> **What is being asked**
All lines in the records below from the line with "ATOM 142 C C" through the line with "ATOM 181 O O" are to be given again exactly, both ends included; the pictures are to be left out.

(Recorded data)
##############################
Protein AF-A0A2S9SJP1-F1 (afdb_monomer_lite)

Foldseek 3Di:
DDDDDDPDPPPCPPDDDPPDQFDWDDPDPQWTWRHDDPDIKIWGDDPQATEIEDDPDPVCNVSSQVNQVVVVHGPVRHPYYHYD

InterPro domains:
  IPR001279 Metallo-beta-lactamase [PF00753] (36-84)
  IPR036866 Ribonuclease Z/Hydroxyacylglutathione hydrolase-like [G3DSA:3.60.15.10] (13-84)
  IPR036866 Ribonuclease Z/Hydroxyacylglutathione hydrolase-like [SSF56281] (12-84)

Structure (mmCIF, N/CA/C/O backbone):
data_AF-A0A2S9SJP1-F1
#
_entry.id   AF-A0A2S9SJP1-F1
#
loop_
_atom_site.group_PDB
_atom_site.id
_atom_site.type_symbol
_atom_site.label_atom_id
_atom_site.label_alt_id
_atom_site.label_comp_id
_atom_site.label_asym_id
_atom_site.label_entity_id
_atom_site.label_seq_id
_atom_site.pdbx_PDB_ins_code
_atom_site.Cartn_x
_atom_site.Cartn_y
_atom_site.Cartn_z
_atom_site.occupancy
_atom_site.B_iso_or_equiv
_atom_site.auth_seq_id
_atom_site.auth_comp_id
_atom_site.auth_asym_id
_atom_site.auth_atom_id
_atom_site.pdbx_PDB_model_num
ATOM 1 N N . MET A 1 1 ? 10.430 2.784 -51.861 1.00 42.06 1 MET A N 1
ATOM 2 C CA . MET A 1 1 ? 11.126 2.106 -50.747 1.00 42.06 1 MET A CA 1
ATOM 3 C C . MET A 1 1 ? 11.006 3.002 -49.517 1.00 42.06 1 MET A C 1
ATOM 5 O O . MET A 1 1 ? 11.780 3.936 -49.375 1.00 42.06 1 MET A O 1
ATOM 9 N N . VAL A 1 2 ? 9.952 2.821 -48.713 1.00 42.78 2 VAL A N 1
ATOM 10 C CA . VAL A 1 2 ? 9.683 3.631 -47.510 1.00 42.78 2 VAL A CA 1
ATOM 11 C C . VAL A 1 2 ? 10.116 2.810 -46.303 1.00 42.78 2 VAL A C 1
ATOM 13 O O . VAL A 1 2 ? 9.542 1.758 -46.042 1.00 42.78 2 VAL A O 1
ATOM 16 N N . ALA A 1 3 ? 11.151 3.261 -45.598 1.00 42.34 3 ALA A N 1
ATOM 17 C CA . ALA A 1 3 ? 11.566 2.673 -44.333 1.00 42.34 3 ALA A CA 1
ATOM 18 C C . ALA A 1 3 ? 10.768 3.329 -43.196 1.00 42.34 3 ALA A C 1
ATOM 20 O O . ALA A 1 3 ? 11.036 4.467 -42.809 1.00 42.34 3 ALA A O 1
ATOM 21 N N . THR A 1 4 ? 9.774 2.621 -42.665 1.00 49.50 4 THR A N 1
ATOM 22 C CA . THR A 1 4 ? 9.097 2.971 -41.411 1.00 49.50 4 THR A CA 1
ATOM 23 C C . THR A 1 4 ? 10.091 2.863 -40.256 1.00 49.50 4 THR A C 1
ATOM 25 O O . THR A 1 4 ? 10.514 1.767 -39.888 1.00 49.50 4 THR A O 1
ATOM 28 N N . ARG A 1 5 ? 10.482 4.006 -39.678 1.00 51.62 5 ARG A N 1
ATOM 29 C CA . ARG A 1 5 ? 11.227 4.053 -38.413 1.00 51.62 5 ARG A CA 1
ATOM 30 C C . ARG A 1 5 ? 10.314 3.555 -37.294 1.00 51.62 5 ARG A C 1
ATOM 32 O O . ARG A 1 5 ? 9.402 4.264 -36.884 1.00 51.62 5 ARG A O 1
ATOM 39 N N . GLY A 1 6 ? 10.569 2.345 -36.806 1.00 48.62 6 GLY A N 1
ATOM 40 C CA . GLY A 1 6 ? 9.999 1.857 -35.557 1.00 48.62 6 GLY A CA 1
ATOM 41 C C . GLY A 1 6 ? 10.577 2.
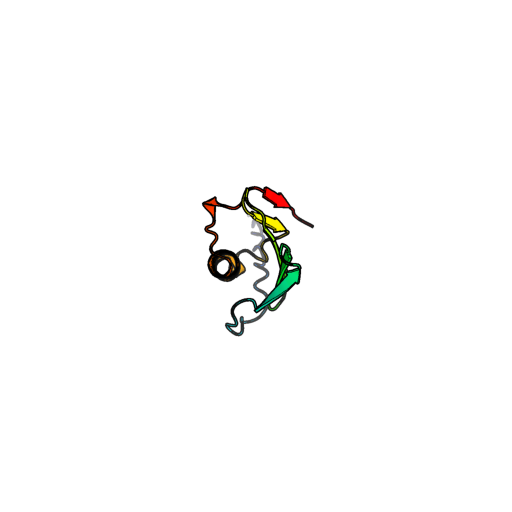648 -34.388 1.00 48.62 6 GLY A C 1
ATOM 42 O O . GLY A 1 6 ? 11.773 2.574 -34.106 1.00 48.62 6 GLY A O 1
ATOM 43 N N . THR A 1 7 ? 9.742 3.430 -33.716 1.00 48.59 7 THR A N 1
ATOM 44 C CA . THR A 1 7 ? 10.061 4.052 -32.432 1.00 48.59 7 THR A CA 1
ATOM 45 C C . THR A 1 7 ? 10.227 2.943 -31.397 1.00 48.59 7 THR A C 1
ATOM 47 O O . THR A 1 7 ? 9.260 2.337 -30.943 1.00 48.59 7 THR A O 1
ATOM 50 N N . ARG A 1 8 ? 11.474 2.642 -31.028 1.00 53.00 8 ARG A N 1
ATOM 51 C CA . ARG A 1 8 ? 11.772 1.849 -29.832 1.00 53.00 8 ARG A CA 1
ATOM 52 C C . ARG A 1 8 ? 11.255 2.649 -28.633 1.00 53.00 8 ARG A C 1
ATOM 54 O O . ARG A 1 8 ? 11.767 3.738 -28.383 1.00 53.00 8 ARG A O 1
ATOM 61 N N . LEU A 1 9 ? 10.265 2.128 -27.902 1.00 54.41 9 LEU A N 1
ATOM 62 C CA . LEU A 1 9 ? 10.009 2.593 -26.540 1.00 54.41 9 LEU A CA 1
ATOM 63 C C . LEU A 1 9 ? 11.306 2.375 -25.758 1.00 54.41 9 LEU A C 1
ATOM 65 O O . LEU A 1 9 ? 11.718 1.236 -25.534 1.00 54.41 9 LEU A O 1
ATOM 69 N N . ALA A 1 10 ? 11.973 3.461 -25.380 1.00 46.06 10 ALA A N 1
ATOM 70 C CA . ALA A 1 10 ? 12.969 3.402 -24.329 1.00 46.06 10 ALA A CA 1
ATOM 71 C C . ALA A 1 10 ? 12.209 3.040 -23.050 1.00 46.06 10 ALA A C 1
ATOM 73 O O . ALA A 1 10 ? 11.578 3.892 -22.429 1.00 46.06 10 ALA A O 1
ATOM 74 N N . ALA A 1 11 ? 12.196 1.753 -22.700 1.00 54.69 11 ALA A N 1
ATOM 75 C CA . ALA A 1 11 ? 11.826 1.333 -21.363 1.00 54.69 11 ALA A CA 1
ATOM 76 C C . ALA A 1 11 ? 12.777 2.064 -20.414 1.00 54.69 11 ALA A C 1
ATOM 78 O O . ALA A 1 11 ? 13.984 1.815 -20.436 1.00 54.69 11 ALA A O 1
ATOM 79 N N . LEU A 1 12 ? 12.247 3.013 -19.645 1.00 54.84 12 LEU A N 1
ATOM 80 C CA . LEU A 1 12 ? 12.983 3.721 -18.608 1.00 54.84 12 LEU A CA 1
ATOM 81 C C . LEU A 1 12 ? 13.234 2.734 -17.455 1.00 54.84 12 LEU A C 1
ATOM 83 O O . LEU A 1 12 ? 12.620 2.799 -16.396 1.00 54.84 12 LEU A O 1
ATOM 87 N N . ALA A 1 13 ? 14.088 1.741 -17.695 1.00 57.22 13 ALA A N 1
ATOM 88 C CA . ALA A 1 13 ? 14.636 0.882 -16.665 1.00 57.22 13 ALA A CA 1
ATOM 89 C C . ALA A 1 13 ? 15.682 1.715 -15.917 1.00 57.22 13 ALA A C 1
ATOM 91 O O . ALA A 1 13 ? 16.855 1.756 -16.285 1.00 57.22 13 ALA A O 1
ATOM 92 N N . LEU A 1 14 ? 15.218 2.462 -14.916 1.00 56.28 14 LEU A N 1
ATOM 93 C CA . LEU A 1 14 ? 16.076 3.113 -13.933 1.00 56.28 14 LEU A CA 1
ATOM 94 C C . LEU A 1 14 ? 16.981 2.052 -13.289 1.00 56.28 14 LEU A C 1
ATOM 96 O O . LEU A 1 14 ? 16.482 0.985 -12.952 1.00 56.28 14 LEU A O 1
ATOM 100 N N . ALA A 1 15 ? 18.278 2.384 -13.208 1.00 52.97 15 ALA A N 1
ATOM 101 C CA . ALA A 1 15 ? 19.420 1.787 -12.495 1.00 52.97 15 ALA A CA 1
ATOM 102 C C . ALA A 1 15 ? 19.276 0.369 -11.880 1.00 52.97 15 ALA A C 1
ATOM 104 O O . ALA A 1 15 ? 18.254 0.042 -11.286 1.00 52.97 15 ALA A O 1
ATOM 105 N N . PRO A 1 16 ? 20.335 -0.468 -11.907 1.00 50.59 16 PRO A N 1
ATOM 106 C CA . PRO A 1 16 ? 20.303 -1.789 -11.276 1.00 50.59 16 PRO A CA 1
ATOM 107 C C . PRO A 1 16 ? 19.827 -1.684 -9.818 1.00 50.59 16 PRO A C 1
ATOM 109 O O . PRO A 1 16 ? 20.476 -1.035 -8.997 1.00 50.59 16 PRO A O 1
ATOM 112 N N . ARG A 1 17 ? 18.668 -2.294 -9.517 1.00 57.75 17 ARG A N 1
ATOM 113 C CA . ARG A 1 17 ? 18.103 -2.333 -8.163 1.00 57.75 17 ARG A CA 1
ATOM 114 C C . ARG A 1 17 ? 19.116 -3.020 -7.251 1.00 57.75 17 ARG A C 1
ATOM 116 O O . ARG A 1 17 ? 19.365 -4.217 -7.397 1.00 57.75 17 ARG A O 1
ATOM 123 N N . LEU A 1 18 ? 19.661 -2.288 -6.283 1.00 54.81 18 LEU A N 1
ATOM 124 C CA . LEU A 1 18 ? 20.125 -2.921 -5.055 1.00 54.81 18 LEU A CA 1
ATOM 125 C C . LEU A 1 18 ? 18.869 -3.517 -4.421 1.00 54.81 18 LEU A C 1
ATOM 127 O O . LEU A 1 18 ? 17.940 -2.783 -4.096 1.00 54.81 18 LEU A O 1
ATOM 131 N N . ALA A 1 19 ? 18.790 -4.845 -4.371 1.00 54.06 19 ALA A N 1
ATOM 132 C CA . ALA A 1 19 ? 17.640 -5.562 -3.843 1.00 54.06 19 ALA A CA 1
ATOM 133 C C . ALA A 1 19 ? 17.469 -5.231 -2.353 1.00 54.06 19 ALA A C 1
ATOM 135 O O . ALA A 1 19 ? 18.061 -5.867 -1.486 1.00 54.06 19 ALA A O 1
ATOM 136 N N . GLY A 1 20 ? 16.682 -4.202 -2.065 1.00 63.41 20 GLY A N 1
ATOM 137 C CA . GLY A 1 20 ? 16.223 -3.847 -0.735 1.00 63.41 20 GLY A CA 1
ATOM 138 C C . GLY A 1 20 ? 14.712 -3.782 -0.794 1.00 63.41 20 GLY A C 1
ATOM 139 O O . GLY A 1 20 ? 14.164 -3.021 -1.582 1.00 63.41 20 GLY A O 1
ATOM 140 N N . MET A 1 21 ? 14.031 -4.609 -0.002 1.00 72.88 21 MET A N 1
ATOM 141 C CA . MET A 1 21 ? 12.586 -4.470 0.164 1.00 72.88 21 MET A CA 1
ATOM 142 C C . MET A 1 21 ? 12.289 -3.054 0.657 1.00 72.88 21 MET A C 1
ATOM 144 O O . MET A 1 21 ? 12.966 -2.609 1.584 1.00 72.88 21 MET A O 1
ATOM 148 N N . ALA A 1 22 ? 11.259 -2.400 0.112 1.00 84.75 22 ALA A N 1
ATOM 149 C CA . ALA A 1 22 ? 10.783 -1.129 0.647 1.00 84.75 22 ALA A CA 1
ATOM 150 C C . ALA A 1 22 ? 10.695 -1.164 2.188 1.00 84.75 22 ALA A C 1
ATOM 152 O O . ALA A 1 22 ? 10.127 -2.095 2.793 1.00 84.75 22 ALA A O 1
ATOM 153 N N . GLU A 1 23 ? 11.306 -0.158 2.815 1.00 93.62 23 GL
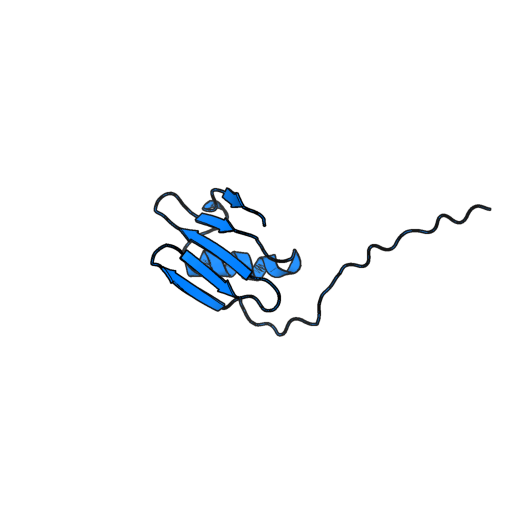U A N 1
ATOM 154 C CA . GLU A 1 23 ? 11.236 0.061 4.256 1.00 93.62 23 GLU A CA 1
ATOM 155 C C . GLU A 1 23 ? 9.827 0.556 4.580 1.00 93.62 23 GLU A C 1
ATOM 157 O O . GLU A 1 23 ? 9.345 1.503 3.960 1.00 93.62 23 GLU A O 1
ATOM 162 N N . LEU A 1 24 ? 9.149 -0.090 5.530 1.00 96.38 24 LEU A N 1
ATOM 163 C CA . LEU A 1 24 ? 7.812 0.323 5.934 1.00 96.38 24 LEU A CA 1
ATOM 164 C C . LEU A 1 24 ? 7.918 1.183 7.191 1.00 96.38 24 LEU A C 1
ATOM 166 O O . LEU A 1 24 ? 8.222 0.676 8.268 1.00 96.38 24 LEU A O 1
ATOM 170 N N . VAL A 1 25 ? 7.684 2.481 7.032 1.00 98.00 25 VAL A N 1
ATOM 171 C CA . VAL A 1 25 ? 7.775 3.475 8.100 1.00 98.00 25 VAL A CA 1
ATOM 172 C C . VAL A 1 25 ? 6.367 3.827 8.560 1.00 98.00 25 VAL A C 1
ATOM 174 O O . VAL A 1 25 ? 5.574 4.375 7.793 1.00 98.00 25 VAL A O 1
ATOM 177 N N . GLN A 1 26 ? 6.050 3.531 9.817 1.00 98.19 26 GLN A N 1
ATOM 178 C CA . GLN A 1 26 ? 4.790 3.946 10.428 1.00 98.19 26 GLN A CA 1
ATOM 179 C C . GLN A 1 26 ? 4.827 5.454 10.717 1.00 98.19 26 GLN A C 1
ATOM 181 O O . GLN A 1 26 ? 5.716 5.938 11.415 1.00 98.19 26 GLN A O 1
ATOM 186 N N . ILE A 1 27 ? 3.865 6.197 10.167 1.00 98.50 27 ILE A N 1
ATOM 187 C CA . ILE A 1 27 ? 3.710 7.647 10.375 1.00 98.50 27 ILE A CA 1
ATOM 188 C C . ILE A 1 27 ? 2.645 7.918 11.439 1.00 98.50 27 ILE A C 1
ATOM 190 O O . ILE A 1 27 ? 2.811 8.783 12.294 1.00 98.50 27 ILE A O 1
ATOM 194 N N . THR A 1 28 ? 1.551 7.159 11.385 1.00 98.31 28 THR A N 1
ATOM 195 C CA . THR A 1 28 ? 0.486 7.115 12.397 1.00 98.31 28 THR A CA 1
##############################
> **Solution**
ATOM 142 C C . MET A 1 21 ? 12.289 -3.054 0.657 1.00 72.88 21 MET A C 1
ATOM 144 O O . MET A 1 21 ? 12.966 -2.609 1.584 1.00 72.88 21 MET A O 1
ATOM 148 N N . ALA A 1 22 ? 11.259 -2.400 0.112 1.00 84.75 22 ALA A N 1
ATOM 149 C CA . ALA A 1 22 ? 10.783 -1.129 0.647 1.00 84.75 22 ALA A CA 1
ATOM 150 C C . ALA A 1 22 ? 10.695 -1.164 2.188 1.00 84.75 22 ALA A C 1
ATOM 152 O O . ALA A 1 22 ? 10.127 -2.095 2.793 1.00 84.75 22 ALA A O 1
ATOM 153 N N . GLU A 1 23 ? 11.306 -0.158 2.815 1.00 93.62 23 GL
U A N 1
ATOM 154 C CA . GLU A 1 23 ? 11.236 0.061 4.256 1.00 93.62 23 GLU A CA 1
ATOM 155 C C . GLU A 1 23 ? 9.827 0.556 4.580 1.00 93.62 23 GLU A C 1
ATOM 157 O O . GLU A 1 23 ? 9.345 1.503 3.960 1.00 93.62 23 GLU A O 1
ATOM 162 N N . LEU A 1 24 ? 9.149 -0.090 5.530 1.00 96.38 24 LEU A N 1
ATOM 163 C CA . LEU A 1 24 ? 7.812 0.323 5.934 1.00 96.38 24 LEU A CA 1
ATOM 164 C C . LEU A 1 24 ? 7.918 1.183 7.191 1.00 96.38 24 LEU A C 1
ATOM 166 O O . LEU A 1 24 ? 8.222 0.676 8.268 1.00 96.38 24 LEU A O 1
ATOM 170 N N . VAL A 1 25 ? 7.684 2.481 7.032 1.00 98.00 25 VAL A N 1
ATOM 171 C CA . VAL A 1 25 ? 7.775 3.475 8.100 1.00 98.00 25 VAL A CA 1
ATOM 172 C C . VAL A 1 25 ? 6.367 3.827 8.560 1.00 98.00 25 VAL A C 1
ATOM 174 O O . VAL A 1 25 ? 5.574 4.375 7.793 1.00 98.00 25 VAL A O 1
ATOM 177 N N . GLN A 1 26 ? 6.050 3.531 9.817 1.00 98.19 26 GLN A N 1
ATOM 178 C CA . GLN A 1 26 ? 4.790 3.946 10.428 1.00 98.19 26 GLN A CA 1
ATOM 179 C C . GLN A 1 26 ? 4.827 5.454 10.717 1.00 98.19 26 GLN A C 1
ATOM 181 O O . GLN A 1 26 ? 5.716 5.938 11.415 1.00 98.19 26 GLN A O 1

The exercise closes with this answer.